Problem to work on.
Repeat the lines from the line with "ATOM 30 N N" to the line with "ATOM 47 C CA . TYR" in the listing below, keeping both end lines and adding nothing.
+++++
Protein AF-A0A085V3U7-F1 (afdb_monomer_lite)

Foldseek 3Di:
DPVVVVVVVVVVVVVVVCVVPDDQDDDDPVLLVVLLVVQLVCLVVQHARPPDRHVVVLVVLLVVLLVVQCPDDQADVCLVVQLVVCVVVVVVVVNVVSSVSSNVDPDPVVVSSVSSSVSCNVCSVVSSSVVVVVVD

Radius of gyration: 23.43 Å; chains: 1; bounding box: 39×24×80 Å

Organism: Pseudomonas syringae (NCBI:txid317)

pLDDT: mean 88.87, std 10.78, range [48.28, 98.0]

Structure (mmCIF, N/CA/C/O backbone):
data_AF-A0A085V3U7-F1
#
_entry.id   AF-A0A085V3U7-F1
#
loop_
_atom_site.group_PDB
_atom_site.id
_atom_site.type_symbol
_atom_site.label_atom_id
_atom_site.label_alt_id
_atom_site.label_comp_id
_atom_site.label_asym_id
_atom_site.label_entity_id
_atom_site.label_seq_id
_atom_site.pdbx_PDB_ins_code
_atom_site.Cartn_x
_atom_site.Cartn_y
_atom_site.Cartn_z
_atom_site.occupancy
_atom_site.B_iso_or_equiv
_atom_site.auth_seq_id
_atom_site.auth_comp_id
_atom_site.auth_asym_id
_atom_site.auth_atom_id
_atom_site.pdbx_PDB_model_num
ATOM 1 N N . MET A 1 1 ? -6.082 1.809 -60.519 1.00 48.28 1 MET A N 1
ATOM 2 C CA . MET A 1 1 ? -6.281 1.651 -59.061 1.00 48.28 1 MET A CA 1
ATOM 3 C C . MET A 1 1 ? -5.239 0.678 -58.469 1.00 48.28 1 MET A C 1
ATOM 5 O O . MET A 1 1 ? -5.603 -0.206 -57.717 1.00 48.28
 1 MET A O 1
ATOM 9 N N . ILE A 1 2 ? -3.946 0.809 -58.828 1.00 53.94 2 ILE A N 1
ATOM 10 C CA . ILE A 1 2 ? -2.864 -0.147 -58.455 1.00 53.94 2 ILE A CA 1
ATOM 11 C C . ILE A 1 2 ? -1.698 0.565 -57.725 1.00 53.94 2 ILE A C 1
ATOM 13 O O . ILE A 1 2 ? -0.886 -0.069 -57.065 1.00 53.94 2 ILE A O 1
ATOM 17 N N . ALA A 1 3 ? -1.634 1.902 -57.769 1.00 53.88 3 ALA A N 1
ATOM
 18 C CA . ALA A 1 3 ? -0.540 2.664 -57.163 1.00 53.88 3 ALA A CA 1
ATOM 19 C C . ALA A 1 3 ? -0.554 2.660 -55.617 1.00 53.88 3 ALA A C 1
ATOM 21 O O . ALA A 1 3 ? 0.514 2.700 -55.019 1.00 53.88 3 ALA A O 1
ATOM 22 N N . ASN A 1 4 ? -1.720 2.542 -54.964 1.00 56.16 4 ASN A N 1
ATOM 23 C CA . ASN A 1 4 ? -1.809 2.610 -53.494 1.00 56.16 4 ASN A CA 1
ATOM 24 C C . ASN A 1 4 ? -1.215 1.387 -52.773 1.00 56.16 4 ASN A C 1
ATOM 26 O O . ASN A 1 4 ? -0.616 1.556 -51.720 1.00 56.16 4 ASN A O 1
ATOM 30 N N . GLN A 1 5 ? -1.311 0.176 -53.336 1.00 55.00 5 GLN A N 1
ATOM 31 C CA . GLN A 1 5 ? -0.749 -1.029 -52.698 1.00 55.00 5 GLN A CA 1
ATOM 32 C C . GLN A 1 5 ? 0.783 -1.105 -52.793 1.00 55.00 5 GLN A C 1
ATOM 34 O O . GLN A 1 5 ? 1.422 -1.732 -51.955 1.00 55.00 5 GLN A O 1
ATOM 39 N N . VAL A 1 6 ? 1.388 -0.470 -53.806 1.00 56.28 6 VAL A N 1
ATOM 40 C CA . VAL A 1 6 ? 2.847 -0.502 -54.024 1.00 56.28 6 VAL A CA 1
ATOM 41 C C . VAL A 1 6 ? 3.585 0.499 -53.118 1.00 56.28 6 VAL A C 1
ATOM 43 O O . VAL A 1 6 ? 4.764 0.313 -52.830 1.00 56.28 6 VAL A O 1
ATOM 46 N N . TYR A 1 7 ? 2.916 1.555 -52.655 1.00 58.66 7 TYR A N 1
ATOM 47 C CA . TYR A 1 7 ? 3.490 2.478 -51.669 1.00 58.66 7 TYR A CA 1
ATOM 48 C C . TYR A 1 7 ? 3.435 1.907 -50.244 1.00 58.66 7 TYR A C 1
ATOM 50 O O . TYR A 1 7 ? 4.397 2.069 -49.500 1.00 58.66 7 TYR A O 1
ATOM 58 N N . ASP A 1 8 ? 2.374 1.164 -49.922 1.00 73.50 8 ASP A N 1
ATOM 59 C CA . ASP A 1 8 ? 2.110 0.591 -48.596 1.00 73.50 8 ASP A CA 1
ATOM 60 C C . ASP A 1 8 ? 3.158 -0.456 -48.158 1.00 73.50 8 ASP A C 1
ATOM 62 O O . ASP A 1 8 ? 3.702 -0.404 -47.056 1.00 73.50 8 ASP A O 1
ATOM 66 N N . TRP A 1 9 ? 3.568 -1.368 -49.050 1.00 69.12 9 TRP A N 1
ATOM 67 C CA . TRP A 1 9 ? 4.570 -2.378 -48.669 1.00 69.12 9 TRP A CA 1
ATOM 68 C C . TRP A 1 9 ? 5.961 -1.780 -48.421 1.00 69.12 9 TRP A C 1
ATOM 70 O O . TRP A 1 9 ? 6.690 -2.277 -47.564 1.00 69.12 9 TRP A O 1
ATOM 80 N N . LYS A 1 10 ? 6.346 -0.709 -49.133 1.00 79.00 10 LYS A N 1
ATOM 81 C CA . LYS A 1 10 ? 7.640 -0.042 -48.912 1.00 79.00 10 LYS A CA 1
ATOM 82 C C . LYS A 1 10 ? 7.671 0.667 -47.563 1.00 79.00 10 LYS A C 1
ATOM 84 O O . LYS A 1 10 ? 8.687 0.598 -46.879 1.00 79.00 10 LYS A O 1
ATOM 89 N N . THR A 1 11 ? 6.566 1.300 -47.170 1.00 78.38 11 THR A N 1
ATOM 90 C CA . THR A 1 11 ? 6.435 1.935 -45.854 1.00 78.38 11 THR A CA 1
+++++
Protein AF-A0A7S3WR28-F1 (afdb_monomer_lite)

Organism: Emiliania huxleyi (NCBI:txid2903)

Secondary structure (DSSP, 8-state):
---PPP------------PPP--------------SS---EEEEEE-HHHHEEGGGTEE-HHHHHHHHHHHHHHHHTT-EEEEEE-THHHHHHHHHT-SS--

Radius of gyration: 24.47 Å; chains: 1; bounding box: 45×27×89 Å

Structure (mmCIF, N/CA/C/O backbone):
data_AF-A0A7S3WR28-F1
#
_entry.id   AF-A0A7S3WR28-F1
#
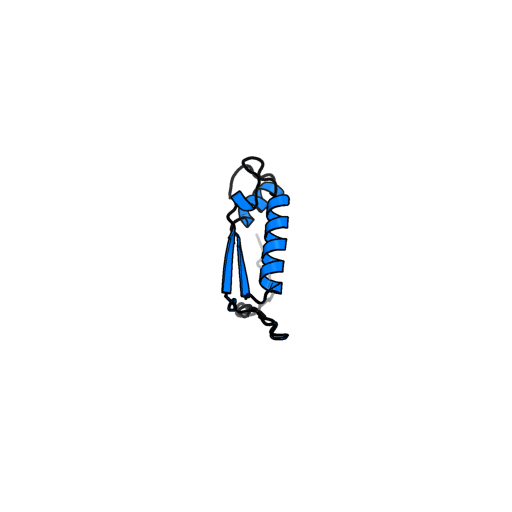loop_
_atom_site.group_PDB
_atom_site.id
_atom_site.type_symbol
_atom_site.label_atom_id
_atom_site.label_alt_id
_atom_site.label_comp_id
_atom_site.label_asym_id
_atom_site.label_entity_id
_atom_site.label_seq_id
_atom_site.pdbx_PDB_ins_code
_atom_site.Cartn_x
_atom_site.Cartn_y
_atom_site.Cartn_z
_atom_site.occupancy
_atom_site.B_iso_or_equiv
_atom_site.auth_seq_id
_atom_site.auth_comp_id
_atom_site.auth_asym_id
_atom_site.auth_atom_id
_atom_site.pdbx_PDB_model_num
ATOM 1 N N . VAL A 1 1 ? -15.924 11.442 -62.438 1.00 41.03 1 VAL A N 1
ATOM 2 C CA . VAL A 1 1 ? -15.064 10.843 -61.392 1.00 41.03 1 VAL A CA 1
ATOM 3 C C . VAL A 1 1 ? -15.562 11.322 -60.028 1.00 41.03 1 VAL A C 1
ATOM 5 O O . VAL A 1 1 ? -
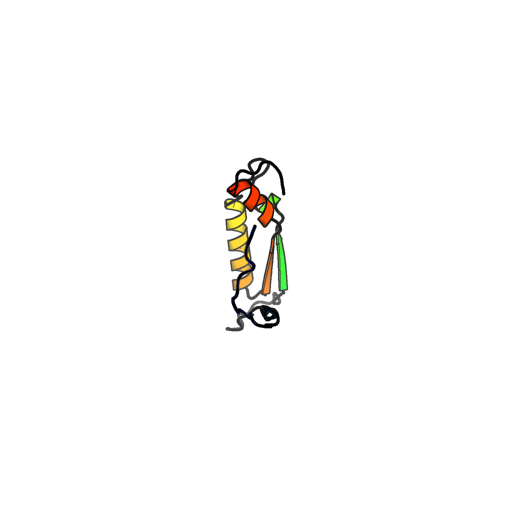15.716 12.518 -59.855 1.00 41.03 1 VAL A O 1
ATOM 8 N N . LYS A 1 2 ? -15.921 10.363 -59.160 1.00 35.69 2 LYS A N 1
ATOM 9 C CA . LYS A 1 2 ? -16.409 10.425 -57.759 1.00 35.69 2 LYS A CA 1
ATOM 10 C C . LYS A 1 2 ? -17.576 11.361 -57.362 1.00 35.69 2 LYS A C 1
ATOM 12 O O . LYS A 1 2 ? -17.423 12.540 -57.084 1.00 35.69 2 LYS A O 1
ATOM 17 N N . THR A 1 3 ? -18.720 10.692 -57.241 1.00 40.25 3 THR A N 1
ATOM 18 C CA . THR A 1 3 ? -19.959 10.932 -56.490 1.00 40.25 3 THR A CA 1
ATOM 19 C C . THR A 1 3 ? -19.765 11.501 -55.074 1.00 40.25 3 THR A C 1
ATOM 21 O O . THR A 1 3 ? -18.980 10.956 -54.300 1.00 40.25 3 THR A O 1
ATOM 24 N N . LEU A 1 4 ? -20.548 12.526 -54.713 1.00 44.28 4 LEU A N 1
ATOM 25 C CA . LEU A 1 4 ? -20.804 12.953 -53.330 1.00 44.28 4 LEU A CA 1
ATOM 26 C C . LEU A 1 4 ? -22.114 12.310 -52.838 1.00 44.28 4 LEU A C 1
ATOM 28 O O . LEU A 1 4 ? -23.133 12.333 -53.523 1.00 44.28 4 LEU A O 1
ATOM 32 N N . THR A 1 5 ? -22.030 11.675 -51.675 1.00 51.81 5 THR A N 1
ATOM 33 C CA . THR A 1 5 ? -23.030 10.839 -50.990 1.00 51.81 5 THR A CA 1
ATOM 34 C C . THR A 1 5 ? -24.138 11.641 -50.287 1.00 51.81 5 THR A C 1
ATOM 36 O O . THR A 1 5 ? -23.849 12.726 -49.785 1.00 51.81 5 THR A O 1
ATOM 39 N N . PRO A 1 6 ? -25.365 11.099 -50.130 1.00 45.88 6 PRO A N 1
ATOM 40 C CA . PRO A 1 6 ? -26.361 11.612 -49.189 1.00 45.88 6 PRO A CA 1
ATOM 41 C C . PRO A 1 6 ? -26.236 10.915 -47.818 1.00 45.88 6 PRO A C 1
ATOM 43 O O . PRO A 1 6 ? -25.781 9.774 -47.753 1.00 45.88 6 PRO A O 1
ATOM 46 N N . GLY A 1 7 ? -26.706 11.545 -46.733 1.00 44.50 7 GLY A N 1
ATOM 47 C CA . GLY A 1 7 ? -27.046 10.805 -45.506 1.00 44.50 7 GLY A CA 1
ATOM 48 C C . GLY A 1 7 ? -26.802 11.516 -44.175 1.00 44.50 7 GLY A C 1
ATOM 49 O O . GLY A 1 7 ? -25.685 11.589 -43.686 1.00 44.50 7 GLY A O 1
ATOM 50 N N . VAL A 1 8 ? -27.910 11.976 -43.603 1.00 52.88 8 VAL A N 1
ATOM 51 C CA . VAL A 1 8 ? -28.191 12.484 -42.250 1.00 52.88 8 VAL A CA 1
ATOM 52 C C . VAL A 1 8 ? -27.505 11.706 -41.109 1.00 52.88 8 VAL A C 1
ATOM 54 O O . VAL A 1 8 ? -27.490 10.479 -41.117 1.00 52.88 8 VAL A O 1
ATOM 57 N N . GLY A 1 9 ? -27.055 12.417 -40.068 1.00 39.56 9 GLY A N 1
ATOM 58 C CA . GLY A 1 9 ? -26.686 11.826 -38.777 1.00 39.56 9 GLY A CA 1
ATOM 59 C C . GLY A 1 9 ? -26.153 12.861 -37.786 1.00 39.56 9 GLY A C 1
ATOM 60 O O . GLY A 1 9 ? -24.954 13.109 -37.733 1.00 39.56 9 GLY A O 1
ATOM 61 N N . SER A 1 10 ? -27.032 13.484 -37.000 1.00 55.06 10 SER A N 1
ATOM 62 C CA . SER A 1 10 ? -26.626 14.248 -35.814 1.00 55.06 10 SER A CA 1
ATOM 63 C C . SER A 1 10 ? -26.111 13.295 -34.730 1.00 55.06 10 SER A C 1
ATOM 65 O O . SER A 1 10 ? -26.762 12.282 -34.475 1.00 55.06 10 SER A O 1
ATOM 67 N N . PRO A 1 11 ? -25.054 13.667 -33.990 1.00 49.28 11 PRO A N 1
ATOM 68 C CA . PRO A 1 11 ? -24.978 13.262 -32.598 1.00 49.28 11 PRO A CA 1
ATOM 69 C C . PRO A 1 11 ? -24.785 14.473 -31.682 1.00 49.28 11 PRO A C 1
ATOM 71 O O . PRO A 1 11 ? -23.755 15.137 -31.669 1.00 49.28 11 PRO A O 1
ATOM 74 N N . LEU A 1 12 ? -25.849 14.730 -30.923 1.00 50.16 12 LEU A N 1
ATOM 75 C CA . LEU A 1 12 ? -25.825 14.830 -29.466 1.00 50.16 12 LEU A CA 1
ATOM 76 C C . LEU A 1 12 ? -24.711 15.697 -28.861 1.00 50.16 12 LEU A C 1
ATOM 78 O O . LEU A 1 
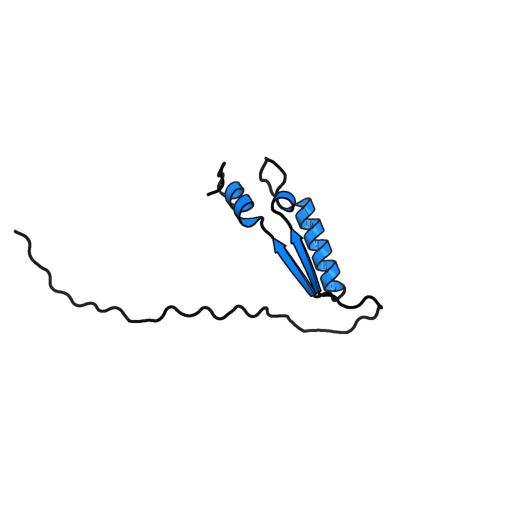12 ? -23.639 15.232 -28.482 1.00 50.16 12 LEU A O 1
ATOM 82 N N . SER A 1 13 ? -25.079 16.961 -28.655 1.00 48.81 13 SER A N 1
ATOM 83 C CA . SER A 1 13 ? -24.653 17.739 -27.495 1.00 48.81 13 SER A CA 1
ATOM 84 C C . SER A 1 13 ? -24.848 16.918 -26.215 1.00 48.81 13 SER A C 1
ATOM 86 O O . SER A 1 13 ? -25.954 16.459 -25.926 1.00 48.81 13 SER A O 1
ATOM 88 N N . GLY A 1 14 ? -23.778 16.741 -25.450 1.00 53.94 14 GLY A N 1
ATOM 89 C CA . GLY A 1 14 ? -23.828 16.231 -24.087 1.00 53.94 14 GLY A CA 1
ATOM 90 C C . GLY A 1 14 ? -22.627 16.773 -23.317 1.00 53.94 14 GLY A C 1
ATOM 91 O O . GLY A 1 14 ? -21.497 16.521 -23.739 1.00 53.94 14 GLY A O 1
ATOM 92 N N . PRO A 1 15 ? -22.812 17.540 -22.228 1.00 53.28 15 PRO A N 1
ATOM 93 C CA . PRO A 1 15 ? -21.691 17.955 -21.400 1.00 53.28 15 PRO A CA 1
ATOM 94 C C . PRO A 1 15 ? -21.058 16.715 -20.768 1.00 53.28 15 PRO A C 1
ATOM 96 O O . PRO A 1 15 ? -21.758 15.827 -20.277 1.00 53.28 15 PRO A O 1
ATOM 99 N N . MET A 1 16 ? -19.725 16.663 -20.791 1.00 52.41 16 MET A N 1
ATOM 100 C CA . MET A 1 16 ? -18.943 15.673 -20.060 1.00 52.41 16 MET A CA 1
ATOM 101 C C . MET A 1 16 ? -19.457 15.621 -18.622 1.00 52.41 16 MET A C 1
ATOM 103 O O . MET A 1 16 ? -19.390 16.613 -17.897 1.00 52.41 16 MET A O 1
+++++
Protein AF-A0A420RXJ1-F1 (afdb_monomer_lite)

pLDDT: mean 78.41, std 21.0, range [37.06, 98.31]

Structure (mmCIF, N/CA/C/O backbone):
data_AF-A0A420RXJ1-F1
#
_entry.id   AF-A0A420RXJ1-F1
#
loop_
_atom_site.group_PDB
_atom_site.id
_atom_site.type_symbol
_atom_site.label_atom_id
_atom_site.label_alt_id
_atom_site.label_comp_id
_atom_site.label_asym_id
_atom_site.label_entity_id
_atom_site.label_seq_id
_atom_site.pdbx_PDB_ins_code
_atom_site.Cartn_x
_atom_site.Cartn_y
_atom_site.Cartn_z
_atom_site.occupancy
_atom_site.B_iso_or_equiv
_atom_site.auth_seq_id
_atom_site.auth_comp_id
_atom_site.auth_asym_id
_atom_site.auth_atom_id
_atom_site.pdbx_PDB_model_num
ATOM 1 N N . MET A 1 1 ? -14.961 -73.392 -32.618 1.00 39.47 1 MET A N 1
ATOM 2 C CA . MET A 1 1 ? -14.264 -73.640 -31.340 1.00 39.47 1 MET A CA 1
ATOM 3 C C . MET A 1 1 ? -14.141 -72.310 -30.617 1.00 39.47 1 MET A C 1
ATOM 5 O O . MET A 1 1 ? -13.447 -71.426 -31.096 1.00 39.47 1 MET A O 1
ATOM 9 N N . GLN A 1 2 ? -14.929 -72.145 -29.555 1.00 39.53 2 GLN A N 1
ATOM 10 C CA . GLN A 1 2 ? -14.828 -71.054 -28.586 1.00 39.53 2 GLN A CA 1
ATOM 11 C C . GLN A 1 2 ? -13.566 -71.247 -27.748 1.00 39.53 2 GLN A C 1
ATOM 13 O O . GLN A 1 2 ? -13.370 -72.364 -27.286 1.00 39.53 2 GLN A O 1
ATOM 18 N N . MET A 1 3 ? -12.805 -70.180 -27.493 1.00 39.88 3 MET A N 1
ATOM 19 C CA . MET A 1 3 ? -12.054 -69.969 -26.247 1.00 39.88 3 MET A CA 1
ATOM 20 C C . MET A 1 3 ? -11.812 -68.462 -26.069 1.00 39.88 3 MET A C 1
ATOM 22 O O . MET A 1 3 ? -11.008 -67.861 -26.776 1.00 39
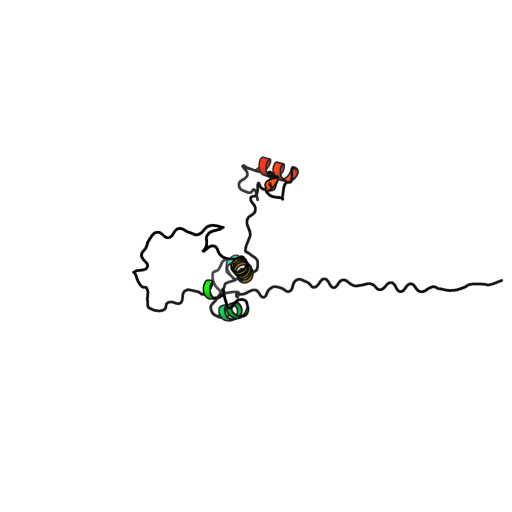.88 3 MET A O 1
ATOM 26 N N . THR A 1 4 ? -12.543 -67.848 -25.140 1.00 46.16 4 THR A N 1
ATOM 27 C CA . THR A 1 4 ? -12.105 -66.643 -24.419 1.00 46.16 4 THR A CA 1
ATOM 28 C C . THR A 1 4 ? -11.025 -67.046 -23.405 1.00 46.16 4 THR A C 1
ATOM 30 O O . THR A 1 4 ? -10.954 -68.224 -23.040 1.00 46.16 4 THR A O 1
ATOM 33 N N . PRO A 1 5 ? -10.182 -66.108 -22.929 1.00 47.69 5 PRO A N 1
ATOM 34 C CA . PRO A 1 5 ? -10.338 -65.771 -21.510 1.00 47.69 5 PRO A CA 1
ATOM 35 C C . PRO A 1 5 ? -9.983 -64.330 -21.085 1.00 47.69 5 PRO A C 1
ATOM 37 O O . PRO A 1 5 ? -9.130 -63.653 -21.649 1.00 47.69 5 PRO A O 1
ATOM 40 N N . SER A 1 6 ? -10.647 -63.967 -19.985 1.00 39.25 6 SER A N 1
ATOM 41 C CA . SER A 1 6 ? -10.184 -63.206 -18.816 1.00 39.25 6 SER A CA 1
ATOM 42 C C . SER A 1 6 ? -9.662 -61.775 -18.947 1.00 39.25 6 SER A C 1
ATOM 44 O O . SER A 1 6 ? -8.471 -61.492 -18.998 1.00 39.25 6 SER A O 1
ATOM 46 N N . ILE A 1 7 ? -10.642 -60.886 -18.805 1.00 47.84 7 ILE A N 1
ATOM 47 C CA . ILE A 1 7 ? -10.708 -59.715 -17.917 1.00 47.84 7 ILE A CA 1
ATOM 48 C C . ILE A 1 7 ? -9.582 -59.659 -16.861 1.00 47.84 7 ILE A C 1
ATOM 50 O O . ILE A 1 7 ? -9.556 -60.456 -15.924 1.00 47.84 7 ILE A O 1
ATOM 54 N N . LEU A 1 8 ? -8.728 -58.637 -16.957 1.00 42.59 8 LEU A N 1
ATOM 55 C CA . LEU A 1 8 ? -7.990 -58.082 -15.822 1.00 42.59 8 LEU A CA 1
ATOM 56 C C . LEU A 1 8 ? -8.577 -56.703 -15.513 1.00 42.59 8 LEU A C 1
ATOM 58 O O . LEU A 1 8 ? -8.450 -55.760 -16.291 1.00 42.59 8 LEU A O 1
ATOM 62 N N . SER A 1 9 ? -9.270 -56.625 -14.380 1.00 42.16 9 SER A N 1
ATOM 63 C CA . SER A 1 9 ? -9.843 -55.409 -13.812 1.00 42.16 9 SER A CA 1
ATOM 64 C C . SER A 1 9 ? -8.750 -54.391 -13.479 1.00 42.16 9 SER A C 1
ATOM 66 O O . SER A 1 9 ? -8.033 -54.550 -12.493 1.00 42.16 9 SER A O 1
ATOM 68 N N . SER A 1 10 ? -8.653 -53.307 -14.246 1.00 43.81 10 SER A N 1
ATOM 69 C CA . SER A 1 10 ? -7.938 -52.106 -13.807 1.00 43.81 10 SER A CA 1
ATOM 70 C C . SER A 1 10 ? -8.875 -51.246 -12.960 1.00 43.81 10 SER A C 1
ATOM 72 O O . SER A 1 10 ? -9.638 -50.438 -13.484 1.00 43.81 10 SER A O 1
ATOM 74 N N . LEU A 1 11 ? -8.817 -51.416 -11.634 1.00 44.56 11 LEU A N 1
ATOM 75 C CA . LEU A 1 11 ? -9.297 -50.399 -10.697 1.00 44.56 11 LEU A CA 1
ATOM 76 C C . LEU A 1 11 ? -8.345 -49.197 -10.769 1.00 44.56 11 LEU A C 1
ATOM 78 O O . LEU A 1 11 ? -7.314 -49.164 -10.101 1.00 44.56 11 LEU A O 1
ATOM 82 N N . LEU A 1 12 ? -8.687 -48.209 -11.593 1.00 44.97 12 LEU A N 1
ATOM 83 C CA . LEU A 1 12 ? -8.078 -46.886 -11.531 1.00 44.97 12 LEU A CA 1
+++++
Problem solution.
ATOM 30 N N . GLN A 1 5 ? -1.311 0.176 -53.336 1.00 55.00 5 GLN A N 1
ATOM 31 C CA . GLN A 1 5 ? -0.749 -1.029 -52.698 1.00 55.00 5 GLN A CA 1
ATOM 32 C C . GLN A 1 5 ? 0.783 -1.105 -52.793 1.00 55.00 5 GLN A C 1
ATOM 34 O O . GLN A 1 5 ? 1.422 -1.732 -51.955 1.00 55.00 5 GLN A O 1
ATOM 39 N N . VAL A 1 6 ? 1.388 -0.470 -53.806 1.00 56.28 6 VAL A N 1
ATOM 40 C CA . VAL A 1 6 ? 2.847 -0.502 -54.024 1.00 56.28 6 VAL A CA 1
ATOM 41 C C . VAL A 1 6 ? 3.585 0.499 -53.118 1.00 56.28 6 VAL A C 1
ATOM 43 O O . VAL A 1 6 ? 4.764 0.313 -52.830 1.00 56.28 6 VAL A O 1
ATOM 46 N N . TYR A 1 7 ? 2.916 1.555 -52.655 1.00 58.66 7 TYR A N 1
ATOM 47 C CA . TYR A 1 7 ? 3.490 2.478 -51.669 1.00 58.66 7 TYR A CA 1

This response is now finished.